**TASK TO COMPLETE**
How do the lines below between the ones holding "ATOM 89 N N" and "ATOM 108 C CA", inclusive, read? Give them again exactly, with no other lines.
Top of INPUT
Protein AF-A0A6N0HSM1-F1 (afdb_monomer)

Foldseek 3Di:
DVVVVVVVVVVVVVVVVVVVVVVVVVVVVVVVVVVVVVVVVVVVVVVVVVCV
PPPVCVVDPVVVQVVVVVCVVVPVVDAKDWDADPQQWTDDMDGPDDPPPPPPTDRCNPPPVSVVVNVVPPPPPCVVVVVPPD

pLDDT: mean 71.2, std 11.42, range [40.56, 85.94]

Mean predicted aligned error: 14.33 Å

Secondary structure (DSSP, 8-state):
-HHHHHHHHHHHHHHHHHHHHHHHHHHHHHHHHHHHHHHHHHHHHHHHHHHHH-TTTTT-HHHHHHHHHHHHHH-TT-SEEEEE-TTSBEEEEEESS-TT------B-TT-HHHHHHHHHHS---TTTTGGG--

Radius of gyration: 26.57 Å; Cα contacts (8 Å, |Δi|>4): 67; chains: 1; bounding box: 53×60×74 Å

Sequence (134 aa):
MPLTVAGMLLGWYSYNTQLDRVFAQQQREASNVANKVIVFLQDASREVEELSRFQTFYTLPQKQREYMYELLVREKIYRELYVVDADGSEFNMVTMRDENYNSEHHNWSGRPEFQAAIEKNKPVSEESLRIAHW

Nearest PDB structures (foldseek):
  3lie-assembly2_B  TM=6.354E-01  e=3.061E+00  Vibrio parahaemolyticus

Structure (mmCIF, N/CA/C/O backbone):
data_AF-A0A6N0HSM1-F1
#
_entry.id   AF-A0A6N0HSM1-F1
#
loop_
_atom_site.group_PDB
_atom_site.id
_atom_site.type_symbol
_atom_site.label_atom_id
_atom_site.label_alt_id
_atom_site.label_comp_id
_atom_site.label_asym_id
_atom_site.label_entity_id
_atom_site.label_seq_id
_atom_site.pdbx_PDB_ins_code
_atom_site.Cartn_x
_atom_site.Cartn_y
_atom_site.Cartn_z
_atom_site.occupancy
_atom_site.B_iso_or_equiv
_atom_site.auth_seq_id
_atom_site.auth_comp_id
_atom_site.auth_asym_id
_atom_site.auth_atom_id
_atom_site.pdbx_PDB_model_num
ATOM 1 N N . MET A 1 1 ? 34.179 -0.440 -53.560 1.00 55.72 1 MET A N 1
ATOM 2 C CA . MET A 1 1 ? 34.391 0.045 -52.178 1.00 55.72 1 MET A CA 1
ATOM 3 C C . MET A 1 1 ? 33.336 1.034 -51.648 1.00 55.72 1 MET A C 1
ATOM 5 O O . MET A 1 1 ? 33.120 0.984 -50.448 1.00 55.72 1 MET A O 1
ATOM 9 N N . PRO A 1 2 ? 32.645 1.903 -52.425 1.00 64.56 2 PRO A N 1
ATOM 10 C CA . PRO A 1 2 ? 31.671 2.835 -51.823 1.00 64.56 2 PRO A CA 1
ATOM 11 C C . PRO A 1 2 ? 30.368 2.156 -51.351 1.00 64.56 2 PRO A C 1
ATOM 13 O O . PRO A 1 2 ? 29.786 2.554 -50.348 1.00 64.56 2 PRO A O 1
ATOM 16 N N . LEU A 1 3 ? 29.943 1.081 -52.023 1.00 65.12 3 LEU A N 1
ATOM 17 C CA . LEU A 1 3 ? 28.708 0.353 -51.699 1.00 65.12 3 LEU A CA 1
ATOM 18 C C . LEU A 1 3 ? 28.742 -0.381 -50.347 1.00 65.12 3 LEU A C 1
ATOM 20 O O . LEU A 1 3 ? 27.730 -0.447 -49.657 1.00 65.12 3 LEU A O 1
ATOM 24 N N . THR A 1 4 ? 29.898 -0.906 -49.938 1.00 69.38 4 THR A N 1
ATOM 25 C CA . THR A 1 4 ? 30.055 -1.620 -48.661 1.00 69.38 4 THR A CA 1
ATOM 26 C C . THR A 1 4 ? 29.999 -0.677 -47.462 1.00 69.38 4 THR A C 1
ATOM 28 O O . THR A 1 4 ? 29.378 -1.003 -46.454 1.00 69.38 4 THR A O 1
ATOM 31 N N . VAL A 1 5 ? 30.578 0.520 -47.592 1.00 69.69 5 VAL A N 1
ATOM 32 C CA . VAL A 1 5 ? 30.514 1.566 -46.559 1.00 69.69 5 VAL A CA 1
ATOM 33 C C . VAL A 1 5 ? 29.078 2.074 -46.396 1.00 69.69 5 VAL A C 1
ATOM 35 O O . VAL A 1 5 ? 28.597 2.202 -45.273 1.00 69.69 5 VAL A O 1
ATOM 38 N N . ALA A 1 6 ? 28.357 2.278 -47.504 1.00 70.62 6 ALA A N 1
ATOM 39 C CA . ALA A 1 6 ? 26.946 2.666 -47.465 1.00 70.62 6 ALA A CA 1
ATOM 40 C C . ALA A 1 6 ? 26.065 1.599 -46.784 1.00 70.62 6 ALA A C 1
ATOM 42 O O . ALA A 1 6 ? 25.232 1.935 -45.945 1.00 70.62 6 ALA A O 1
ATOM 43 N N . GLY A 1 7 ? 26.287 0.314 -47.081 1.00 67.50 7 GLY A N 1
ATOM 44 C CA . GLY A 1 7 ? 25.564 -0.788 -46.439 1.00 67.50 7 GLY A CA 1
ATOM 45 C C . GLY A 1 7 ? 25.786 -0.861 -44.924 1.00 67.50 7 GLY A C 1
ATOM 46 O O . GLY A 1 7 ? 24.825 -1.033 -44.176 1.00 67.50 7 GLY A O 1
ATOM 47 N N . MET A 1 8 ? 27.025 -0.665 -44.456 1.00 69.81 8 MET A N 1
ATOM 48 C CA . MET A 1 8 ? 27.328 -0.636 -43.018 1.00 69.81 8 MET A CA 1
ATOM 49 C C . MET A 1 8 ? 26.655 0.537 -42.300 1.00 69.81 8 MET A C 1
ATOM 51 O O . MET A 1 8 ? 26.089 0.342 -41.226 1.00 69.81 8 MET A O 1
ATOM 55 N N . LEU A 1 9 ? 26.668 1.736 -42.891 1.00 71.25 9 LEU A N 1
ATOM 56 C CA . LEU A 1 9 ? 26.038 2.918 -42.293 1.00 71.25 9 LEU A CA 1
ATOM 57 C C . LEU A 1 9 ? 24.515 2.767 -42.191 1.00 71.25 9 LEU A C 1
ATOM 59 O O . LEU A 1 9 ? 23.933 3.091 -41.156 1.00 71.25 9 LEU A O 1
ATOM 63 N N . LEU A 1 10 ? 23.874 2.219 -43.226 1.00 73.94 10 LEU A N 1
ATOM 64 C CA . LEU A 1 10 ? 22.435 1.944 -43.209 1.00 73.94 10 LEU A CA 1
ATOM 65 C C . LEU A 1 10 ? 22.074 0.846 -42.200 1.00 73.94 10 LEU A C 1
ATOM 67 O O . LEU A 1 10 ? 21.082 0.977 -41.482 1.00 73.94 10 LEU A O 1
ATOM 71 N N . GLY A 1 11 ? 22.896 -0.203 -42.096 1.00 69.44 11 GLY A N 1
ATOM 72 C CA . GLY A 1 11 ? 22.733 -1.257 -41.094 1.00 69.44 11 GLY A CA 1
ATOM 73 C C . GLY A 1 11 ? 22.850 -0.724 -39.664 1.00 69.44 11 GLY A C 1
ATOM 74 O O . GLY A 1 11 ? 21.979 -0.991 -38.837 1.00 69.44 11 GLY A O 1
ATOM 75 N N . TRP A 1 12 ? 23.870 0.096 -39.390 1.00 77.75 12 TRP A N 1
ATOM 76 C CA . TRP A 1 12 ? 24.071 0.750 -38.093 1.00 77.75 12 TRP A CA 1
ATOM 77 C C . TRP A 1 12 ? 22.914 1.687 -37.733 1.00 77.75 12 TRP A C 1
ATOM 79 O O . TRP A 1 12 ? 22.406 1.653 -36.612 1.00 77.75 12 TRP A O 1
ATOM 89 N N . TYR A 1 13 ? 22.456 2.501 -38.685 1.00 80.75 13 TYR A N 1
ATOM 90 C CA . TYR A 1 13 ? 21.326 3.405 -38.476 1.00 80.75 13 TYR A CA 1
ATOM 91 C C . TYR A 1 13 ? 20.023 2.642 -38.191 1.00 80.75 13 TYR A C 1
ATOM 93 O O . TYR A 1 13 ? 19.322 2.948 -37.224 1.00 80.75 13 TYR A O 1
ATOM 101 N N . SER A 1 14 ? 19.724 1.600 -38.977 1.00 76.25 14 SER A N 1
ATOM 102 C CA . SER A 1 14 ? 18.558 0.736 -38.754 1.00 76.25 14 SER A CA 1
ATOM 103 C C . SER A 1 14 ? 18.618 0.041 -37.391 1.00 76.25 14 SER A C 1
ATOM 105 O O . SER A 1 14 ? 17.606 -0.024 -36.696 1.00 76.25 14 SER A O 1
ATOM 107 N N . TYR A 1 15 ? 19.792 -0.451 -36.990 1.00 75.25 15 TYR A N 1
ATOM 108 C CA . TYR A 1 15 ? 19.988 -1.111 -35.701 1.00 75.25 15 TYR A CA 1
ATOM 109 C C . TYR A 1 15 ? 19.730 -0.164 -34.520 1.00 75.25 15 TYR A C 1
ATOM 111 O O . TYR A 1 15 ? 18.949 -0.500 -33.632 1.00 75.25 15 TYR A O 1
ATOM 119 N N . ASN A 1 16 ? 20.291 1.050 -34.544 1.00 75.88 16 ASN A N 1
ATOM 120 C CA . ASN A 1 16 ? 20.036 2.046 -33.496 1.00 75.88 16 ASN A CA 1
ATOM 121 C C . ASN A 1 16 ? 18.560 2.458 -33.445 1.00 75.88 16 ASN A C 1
Bottom of INPUT
**FINISHED EXERCISE**
ATOM 89 N N . TYR A 1 13 ? 22.456 2.501 -38.685 1.00 80.75 13 TYR A N 1
ATOM 90 C CA . TYR A 1 13 ? 21.326 3.405 -38.476 1.00 80.75 13 TYR A CA 1
ATOM 91 C C . TYR A 1 13 ? 20.023 2.642 -38.191 1.00 80.75 13 TYR A C 1
ATOM 93 O O . TYR A 1 13 ? 19.322 2.948 -37.224 1.00 80.75 13 TYR A O 1
ATOM 101 N N . SER A 1 14 ? 19.724 1.600 -38.977 1.00 76.25 14 SER A N 1
ATOM 102 C CA . SER A 1 14 ? 18.558 0.736 -38.754 1.00 76.25 14 SER A CA 1
ATOM 103 C C . SER A 1 14 ? 18.618 0.041 -37.391 1.00 76.25 14 SER A C 1
ATOM 105 O O . SER A 1 14 ? 17.606 -0.024 -36.696 1.00 76.25 14 SER A O 1
ATOM 107 N N . TYR A 1 15 ? 19.792 -0.451 -36.990 1.00 75.25 15 TYR A N 1
ATOM 108 C CA . TYR A 1 15 ? 19.988 -1.111 -35.701 1.00 75.25 15 TYR A CA 1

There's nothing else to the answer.